Back to Scuoler: economic growth

Posted on 22 Oct 2012 by Tim Brown

As EEF’s latest survey highlights that manufacturers are facing the toughest trading conditions in three years, Terry Scuoler, CEO of the manufacturers’ organisation, calls on government to urgently address economic growth.

Our message to government is this: we know what you are trying to do on the deficit, but we need a clear plan on growth.

Terry Scuoler, chief executive, EEF
Terry Scuoler, chief executive, EEF

There is a consensus that before the recession our economic model was wrong– and that now we need a better balanced economy. We know that UK manufacturing, with its focus on investment and exports, can help recovery and be a driving force behind this new economic model. But our economy has stalled and with it efforts to rebalance.

To get thing moving again we need to re-clarify what kind of economy we are trying to build and the role of government in making it happen.

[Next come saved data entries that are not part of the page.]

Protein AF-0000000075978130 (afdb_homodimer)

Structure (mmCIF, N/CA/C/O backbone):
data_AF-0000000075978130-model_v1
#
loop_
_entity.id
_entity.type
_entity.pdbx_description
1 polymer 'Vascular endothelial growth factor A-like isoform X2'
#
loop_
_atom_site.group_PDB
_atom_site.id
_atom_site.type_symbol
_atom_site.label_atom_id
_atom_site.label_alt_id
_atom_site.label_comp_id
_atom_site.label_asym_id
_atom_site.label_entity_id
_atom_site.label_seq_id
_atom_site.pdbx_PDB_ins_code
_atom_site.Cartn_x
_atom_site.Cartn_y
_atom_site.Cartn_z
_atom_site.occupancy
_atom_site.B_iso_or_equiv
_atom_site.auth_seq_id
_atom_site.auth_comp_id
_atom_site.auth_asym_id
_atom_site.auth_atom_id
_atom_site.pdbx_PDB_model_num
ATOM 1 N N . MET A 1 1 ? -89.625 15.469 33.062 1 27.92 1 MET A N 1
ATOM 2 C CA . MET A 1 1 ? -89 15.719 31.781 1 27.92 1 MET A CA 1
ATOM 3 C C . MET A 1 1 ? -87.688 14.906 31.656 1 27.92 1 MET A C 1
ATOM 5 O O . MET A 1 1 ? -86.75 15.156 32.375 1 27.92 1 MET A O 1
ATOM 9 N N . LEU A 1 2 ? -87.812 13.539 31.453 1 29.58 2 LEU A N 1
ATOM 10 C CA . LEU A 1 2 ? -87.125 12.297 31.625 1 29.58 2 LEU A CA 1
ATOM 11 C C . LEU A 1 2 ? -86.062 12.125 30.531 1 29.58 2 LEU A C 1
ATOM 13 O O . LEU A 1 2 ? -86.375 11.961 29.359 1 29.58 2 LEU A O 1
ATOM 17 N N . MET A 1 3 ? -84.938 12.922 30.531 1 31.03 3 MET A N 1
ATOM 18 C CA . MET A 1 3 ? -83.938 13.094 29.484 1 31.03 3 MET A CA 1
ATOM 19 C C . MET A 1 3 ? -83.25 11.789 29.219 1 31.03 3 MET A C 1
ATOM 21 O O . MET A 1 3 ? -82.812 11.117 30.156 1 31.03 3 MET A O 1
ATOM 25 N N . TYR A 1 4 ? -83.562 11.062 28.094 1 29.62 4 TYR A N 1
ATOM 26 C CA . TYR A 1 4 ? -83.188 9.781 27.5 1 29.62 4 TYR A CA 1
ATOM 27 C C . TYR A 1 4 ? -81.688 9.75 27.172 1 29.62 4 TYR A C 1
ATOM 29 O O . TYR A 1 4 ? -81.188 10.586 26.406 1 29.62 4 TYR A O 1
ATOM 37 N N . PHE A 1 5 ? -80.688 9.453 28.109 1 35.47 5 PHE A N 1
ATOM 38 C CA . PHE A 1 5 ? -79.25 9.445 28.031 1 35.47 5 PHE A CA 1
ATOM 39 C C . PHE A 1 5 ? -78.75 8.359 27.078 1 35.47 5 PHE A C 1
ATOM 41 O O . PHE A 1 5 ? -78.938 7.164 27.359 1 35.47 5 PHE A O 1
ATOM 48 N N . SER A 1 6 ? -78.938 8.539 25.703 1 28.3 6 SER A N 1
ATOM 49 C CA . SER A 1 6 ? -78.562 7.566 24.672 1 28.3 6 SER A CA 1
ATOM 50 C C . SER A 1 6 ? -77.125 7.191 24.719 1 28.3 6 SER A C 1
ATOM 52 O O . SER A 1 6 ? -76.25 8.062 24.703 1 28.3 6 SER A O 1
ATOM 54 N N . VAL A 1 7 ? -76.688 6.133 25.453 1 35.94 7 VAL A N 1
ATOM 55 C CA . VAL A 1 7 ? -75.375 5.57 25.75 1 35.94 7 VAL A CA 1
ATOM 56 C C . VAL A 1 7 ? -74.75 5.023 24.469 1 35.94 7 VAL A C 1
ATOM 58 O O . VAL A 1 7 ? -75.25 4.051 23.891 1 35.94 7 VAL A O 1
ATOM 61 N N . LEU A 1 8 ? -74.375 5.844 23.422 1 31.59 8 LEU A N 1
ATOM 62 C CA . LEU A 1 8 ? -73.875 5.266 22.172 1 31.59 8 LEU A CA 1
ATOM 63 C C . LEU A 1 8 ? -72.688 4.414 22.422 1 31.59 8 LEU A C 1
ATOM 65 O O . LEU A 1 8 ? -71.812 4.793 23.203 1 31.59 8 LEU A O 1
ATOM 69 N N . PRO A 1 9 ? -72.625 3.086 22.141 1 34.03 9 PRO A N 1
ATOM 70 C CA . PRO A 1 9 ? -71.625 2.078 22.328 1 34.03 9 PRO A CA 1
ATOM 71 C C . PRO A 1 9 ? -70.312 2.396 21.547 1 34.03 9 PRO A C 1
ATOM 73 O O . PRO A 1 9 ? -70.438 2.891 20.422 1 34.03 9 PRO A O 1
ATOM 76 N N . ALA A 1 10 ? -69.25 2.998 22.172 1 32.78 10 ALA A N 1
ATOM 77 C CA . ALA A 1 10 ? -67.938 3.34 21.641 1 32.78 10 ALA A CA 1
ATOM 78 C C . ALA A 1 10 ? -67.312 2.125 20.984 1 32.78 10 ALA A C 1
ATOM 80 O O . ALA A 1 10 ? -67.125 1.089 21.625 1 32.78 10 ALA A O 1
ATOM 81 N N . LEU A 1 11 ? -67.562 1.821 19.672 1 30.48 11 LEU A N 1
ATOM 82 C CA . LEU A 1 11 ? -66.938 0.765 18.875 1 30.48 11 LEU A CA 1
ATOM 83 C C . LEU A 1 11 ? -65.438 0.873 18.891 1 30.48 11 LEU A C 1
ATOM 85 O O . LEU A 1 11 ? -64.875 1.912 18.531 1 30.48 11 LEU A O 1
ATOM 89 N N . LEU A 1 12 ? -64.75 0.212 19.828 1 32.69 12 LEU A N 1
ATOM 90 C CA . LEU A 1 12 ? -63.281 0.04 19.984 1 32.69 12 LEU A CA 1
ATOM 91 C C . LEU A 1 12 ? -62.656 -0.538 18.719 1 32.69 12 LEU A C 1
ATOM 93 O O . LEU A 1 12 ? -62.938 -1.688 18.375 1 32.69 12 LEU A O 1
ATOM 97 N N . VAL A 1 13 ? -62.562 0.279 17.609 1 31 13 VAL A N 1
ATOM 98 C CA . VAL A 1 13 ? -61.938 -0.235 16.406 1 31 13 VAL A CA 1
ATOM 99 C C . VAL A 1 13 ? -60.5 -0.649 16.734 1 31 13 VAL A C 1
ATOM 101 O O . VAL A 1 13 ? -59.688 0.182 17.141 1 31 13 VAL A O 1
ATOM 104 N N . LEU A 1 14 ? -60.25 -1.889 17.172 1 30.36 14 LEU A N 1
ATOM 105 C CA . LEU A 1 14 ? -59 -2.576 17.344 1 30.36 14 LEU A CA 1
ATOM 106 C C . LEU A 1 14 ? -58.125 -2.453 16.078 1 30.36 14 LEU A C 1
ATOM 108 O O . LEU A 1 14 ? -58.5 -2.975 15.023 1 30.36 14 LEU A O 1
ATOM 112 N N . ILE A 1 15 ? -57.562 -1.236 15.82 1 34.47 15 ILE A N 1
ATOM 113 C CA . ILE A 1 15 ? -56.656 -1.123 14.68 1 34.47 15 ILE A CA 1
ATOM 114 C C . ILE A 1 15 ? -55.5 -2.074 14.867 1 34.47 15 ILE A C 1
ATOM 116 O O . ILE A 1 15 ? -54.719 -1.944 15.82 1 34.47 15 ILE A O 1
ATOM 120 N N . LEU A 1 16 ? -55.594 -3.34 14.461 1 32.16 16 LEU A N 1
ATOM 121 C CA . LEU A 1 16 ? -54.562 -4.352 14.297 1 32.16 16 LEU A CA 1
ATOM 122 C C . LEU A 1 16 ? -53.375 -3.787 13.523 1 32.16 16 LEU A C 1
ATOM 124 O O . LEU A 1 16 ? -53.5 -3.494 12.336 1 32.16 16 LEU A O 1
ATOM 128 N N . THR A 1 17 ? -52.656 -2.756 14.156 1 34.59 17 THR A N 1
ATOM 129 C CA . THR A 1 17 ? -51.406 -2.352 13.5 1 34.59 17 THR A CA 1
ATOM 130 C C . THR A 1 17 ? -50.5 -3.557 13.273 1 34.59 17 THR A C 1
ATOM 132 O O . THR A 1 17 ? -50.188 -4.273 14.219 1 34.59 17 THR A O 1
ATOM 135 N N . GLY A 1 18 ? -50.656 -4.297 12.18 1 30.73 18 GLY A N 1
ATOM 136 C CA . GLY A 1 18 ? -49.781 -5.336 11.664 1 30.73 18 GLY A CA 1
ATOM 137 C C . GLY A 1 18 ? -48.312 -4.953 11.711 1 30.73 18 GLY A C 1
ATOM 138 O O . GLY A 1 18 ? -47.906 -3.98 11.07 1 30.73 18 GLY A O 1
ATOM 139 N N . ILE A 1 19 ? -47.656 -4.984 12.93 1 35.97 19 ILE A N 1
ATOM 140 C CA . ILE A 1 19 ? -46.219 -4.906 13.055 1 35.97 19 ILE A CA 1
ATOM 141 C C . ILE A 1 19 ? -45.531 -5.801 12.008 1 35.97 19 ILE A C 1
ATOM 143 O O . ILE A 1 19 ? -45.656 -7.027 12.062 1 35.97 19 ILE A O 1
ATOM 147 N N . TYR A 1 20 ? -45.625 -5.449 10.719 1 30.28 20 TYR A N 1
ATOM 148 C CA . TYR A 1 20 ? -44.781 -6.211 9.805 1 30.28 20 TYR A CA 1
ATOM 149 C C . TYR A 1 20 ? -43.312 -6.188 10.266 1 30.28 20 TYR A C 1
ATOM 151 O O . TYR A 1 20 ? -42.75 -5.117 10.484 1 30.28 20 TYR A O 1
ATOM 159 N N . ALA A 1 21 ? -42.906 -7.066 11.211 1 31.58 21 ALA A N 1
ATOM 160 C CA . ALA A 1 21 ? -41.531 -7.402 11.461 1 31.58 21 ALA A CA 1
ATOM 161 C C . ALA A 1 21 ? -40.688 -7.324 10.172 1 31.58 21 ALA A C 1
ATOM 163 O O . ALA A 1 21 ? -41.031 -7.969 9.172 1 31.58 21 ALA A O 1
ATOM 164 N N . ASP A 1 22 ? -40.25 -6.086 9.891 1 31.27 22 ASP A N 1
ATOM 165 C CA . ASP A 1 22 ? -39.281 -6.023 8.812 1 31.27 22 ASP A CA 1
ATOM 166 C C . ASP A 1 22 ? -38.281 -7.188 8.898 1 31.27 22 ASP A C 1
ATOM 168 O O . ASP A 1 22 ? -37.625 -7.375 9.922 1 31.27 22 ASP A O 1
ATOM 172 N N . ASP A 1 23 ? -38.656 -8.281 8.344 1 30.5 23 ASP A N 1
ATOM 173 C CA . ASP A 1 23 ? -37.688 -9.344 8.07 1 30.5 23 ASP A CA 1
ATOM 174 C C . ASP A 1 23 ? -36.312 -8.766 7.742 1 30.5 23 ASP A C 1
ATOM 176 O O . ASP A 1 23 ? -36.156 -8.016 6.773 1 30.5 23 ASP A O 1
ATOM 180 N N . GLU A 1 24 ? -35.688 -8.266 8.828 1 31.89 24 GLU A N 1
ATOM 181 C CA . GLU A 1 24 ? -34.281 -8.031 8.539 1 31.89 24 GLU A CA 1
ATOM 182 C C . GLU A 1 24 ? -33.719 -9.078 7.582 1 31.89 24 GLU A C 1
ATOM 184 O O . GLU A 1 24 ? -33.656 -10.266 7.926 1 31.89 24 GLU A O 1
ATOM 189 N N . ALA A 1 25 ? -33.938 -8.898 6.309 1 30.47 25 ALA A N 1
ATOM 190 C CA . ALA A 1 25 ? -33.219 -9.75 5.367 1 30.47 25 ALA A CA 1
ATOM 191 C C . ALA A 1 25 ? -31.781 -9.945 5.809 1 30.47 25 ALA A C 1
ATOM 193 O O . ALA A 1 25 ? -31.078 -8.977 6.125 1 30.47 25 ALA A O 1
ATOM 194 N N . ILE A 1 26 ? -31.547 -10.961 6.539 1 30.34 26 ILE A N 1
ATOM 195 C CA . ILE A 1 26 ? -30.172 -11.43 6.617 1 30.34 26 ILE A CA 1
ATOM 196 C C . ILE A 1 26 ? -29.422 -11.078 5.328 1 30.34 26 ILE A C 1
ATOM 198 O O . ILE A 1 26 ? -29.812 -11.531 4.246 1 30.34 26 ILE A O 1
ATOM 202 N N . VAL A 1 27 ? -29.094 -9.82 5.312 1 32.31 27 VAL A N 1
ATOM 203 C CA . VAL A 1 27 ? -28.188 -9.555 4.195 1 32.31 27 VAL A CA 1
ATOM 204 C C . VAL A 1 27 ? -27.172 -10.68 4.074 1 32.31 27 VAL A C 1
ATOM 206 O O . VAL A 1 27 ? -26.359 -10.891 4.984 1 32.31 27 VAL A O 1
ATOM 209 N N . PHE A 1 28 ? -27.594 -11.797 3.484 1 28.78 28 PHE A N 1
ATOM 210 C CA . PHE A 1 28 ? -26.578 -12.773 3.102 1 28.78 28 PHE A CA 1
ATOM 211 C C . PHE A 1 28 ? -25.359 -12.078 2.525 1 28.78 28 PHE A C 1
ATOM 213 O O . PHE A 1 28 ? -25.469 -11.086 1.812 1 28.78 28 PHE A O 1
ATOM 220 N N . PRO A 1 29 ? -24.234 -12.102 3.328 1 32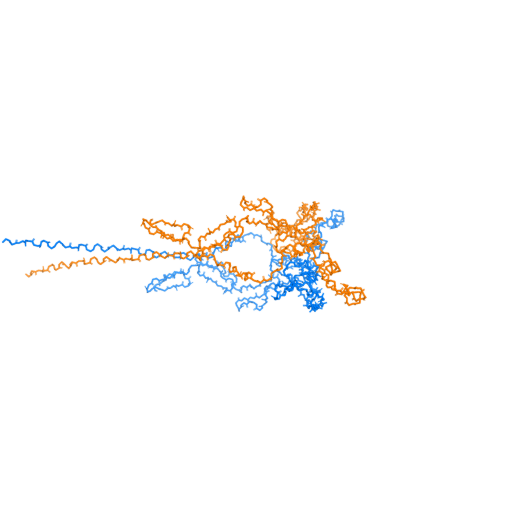.22 29 PRO A N 1
ATOM 221 C CA . PRO A 1 29 ? -23.047 -11.586 2.641 1 32.22 29 PRO A CA 1
ATOM 222 C C . PRO A 1 29 ? -23.125 -11.773 1.127 1 32.22 29 PRO A C 1
ATOM 224 O O . PRO A 1 29 ? -23.828 -12.648 0.64 1 32.22 29 PRO A O 1
ATOM 227 N N . GLU A 1 30 ? -22.969 -10.68 0.432 1 31.81 30 GLU A N 1
ATOM 228 C CA . GLU A 1 30 ? -22.828 -10.812 -1.016 1 31.81 30 GLU A CA 1
ATOM 229 C C . GLU A 1 30 ? -22.328 -12.195 -1.402 1 31.81 30 GLU A C 1
ATOM 231 O O . GLU A 1 30 ? -21.453 -12.75 -0.737 1 31.81 30 GLU A O 1
ATOM 236 N N . SER A 1 31 ? -23.234 -12.984 -1.851 1 31.86 31 SER A N 1
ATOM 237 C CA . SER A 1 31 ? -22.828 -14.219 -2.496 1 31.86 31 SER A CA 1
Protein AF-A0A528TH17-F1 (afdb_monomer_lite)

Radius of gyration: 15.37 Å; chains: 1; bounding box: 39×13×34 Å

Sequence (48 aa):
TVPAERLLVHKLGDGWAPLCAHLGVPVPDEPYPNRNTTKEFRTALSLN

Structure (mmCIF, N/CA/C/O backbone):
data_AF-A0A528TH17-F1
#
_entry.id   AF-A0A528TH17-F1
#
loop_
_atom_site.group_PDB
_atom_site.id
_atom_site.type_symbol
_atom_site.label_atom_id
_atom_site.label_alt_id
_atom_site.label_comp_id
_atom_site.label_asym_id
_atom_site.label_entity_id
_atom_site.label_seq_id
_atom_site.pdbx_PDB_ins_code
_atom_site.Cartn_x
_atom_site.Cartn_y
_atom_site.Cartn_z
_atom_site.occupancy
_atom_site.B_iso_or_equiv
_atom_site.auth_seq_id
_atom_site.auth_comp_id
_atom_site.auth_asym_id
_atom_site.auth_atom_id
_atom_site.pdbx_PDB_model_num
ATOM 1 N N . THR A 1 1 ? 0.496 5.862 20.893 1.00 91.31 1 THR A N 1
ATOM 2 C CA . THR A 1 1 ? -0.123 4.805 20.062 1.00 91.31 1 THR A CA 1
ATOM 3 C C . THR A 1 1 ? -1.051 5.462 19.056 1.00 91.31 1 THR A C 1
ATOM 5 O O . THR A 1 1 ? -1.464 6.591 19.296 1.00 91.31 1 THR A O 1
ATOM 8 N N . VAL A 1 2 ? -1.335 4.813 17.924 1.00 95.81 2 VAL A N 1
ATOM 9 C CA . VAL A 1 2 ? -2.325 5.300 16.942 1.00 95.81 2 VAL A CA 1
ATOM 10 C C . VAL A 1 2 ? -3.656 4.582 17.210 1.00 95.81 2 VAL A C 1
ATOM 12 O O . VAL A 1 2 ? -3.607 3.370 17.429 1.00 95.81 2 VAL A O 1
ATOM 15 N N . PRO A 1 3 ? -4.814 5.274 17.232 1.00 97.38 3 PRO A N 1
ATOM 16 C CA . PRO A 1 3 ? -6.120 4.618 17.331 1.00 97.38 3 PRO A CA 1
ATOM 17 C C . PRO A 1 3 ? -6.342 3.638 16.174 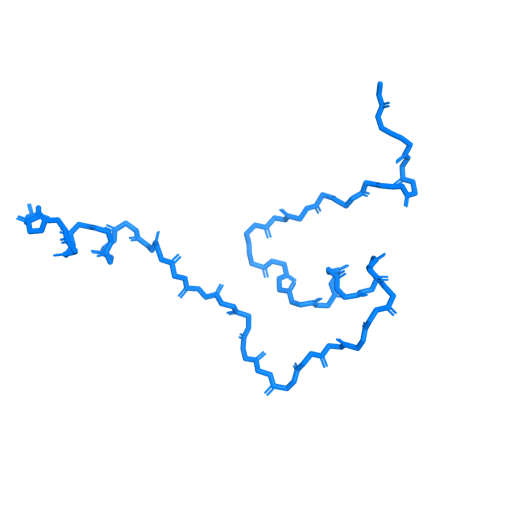1.00 97.38 3 PRO A C 1
ATOM 19 O O . PRO A 1 3 ? -5.946 3.926 15.043 1.00 97.38 3 PRO A O 1
ATOM 22 N N . ALA A 1 4 ? -6.952 2.486 16.451 1.00 95.38 4 ALA A N 1
ATOM 23 C CA . ALA A 1 4 ? -7.070 1.393 15.482 1.00 95.38 4 ALA A CA 1
ATOM 24 C C . ALA A 1 4 ? -7.846 1.814 14.225 1.00 95.38 4 ALA A C 1
ATOM 26 O O . ALA A 1 4 ? -7.476 1.462 13.112 1.00 95.38 4 ALA A O 1
ATOM 27 N N . GLU A 1 5 ? -8.870 2.642 14.393 1.00 95.38 5 GLU A N 1
ATOM 28 C CA . GLU A 1 5 ? -9.699 3.178 13.318 1.00 95.38 5 GLU A CA 1
ATOM 29 C C . GLU A 1 5 ? -8.952 4.151 12.390 1.00 95.38 5 GLU A C 1
ATOM 31 O O . GLU A 1 5 ? -9.387 4.384 11.266 1.00 95.38 5 GLU A O 1
ATOM 36 N N . ARG A 1 6 ? -7.810 4.697 12.830 1.00 96.62 6 ARG A N 1
ATOM 37 C CA . ARG A 1 6 ? -6.944 5.593 12.041 1.00 96.62 6 ARG A CA 1
ATOM 38 C C . ARG A 1 6 ? -5.698 4.895 11.490 1.00 96.62 6 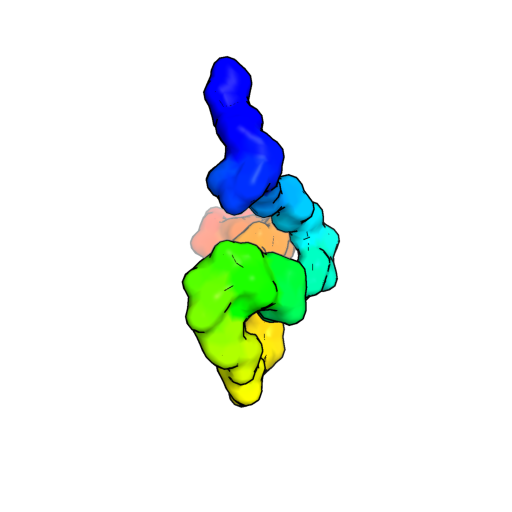ARG A C 1
ATOM 40 O O . ARG A 1 6 ? -4.819 5.573 10.957 1.00 96.62 6 ARG A O 1
ATOM 47 N N . LEU A 1 7 ? -5.579 3.580 11.674 1.00 97.81 7 LEU A N 1
ATOM 48 C CA . LEU A 1 7 ? -4.401 2.807 11.298 1.00 97.81 7 LEU A CA 1
ATOM 49 C C . LEU A 1 7 ? -4.775 1.677 10.340 1.00 97.81 7 LEU A C 1
ATOM 51 O O . LEU A 1 7 ? -5.518 0.767 10.694 1.00 97.81 7 LEU A O 1
ATOM 55 N N . LEU A 1 8 ? -4.156 1.681 9.163 1.00 98.12 8 LEU A N 1
ATOM 56 C CA . LEU A 1 8 ? -4.115 0.532 8.265 1.00 98.12 8 LEU A CA 1
ATOM 57 C C . LEU A 1 8 ? -2.714 -0.084 8.290 1.00 98.12 8 LEU A C 1
ATOM 59 O O . LEU A 1 8 ? -1.725 0.594 8.014 1.00 98.12 8 LEU A O 1
ATOM 63 N N . VAL A 1 9 ? -2.626 -1.382 8.579 1.00 97.56 9 VAL A N 1
ATOM 64 C CA . VAL A 1 9 ? -1.404 -2.163 8.352 1.00 97.56 9 VAL A CA 1
ATOM 65 C C . VAL A 1 9 ? -1.492 -2.766 6.954 1.00 97.56 9 VAL A C 1
ATOM 67 O O . VAL A 1 9 ? -2.253 -3.704 6.745 1.00 97.56 9 VAL A O 1
ATOM 70 N N . HIS A 1 10 ? -0.718 -2.218 6.016 1.00 97.81 10 HIS A N 1
ATOM 71 C CA . HIS A 1 10 ? -0.718 -2.605 4.601 1.00 97.81 10 HIS A CA 1
ATOM 72 C C . HIS A 1 10 ? 0.579 -3.339 4.248 1.00 97.81 10 HIS A C 1
ATOM 74 O O . HIS A 1 10 ? 1.667 -2.760 4.330 1.00 97.81 10 HIS A O 1
ATOM 80 N N . LYS A 1 11 ? 0.490 -4.621 3.901 1.00 97.81 11 LYS A N 1
ATOM 81 C CA . LYS A 1 11 ? 1.632 -5.468 3.529 1.00 97.81 11 LYS A CA 1
ATOM 82 C C . LYS A 1 11 ? 1.868 -5.431 2.018 1.00 97.81 11 LYS A C 1
ATOM 84 O O . LYS A 1 11 ? 0.991 -5.105 1.220 1.00 97.81 11 LYS A O 1
ATOM 89 N N . LEU A 1 12 ? 3.085 -5.783 1.602 1.00 96.44 12 LEU A N 1
ATOM 90 C CA . LEU A 1 12 ? 3.403 -5.931 0.182 1.00 96.44 12 LEU A CA 1
ATOM 91 C C . LEU A 1 12 ? 2.488 -6.987 -0.453 1.00 96.44 12 LEU A C 1
ATOM 93 O O . LEU A 1 12 ? 2.456 -8.127 0.000 1.00 96.44 12 LEU A O 1
ATOM 97 N N . GLY A 1 13 ? 1.784 -6.600 -1.518 1.00 95.19 13 GLY A N 1
ATOM 98 C CA . GLY A 1 13 ? 0.853 -7.469 -2.243 1.00 95.19 13 GLY A CA 1
ATOM 99 C C . GLY A 1 13 ? -0.619 -7.321 -1.850 1.00 95.19 13 GLY A C 1
ATOM 100 O O . GLY A 1 13 ? -1.465 -7.825 -2.578 1.00 95.19 13 GLY A O 1
ATOM 101 N N . ASP A 1 14 ? -0.941 -6.578 -0.786 1.00 98.06 14 ASP A N 1
ATOM 102 C CA . ASP A 1 14 ? -2.329 -6.385 -0.331 1.00 98.06 14 ASP A CA 1
ATOM 103 C C . ASP A 1 14 ? -3.214 -5.654 -1.366 1.00 98.06 14 ASP A C 1
ATOM 105 O O . ASP A 1 14 ? -4.435 -5.809 -1.379 1.00 98.06 14 ASP A O 1
ATOM 109 N N . GLY A 1 15 ? -2.604 -4.891 -2.279 1.00 98.00 15 GLY A N 1
ATOM 110 C CA . GLY A 1 15 ? -3.286 -4.306 -3.433 1.00 98.00 15 GLY A CA 1
ATOM 111 C C . GLY A 1 15 ? -4.207 -3.128 -3.097 1.00 98.00 15 GLY A C 1
ATOM 112 O O . GLY A 1 15 ? -4.096 -2.495 -2.051 1.00 98.00 15 GLY A O 1
ATOM 113 N N . TRP A 1 16 ? -5.115 -2.794 -4.018 1.00 98.62 16 TRP A N 1
ATOM 114 C CA . TRP A 1 16 ? -5.990 -1.625 -3.874 1.00 98.62 16 TRP A CA 1
ATOM 115 C C . TRP A 1 16 ? -7.109 -1.810 -2.849 1.00 98.62 16 TRP A C 1
ATOM 117 O O . TRP A 1 16 ? -7.438 -0.871 -2.132 1.00 98.62 16 TRP A O 1
ATOM 127 N N . ALA A 1 17 ? -7.699 -3.004 -2.772 1.00 98.00 17 ALA A N 1
ATOM 128 C CA . ALA A 1 17 ? -8.937 -3.234 -2.029 1.00 98.00 17 ALA A CA 1
ATOM 129 C C . ALA A 1 17 ? -8.890 -2.791 -0.547 1.00 98.00 17 ALA A C 1
ATOM 131 O O . ALA A 1 17 ? -9.753 -2.000 -0.155 1.00 98.00 17 ALA A O 1
ATOM 132 N N . PRO A 1 18 ? -7.911 -3.213 0.282 1.00 98.00 18 PRO A N 1
ATOM 133 C CA . PRO A 1 18 ? -7.866 -2.793 1.684 1.00 98.00 18 PRO A CA 1
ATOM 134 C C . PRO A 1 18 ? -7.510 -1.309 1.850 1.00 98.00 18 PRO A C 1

Firstly, we need government to be as relentless and determined on growth as it has been on reducing the deficit. In the Budget 2010 the Chancellor set out the fiscal mandate, providing a clear set of measurable, independently monitored, targets for public finances. We are lacking a comparable approach on growth.

This is vital. Every business knows that you need to cut costs in tough times, but you also need a strategy to move forward. Government must show us a cross-economy industrial strategy, setting out its route to a better-balanced economy. This shouldn’t be about supporting manufacturing alone, we need policies which will help all companies seeking to grow through exports and investment.

Step two is a coherent approach to supporting this type of growth across government. Too often, welcome initiatives to reduce tax burdens or increase apprenticeships, for example, have been undermined by policies in other areas like energy or regulation that add to companies’ costs.

A third and final element to get our economy going is accountability. We’d like to see a Cabinet Committee for Growth to hold Departments to account and progress should be independently measured and reported every year alongside the Budget.

EEF has summed up its vision of how to put these points into practice in a report on Industrial Strategy (available on www.eef.org.uk). We’ll be pursuing its application with all political parties, beginning at fringe events around this month’s party conferences, through to the Autumn Statement and at our national conference next March, just before the Budget.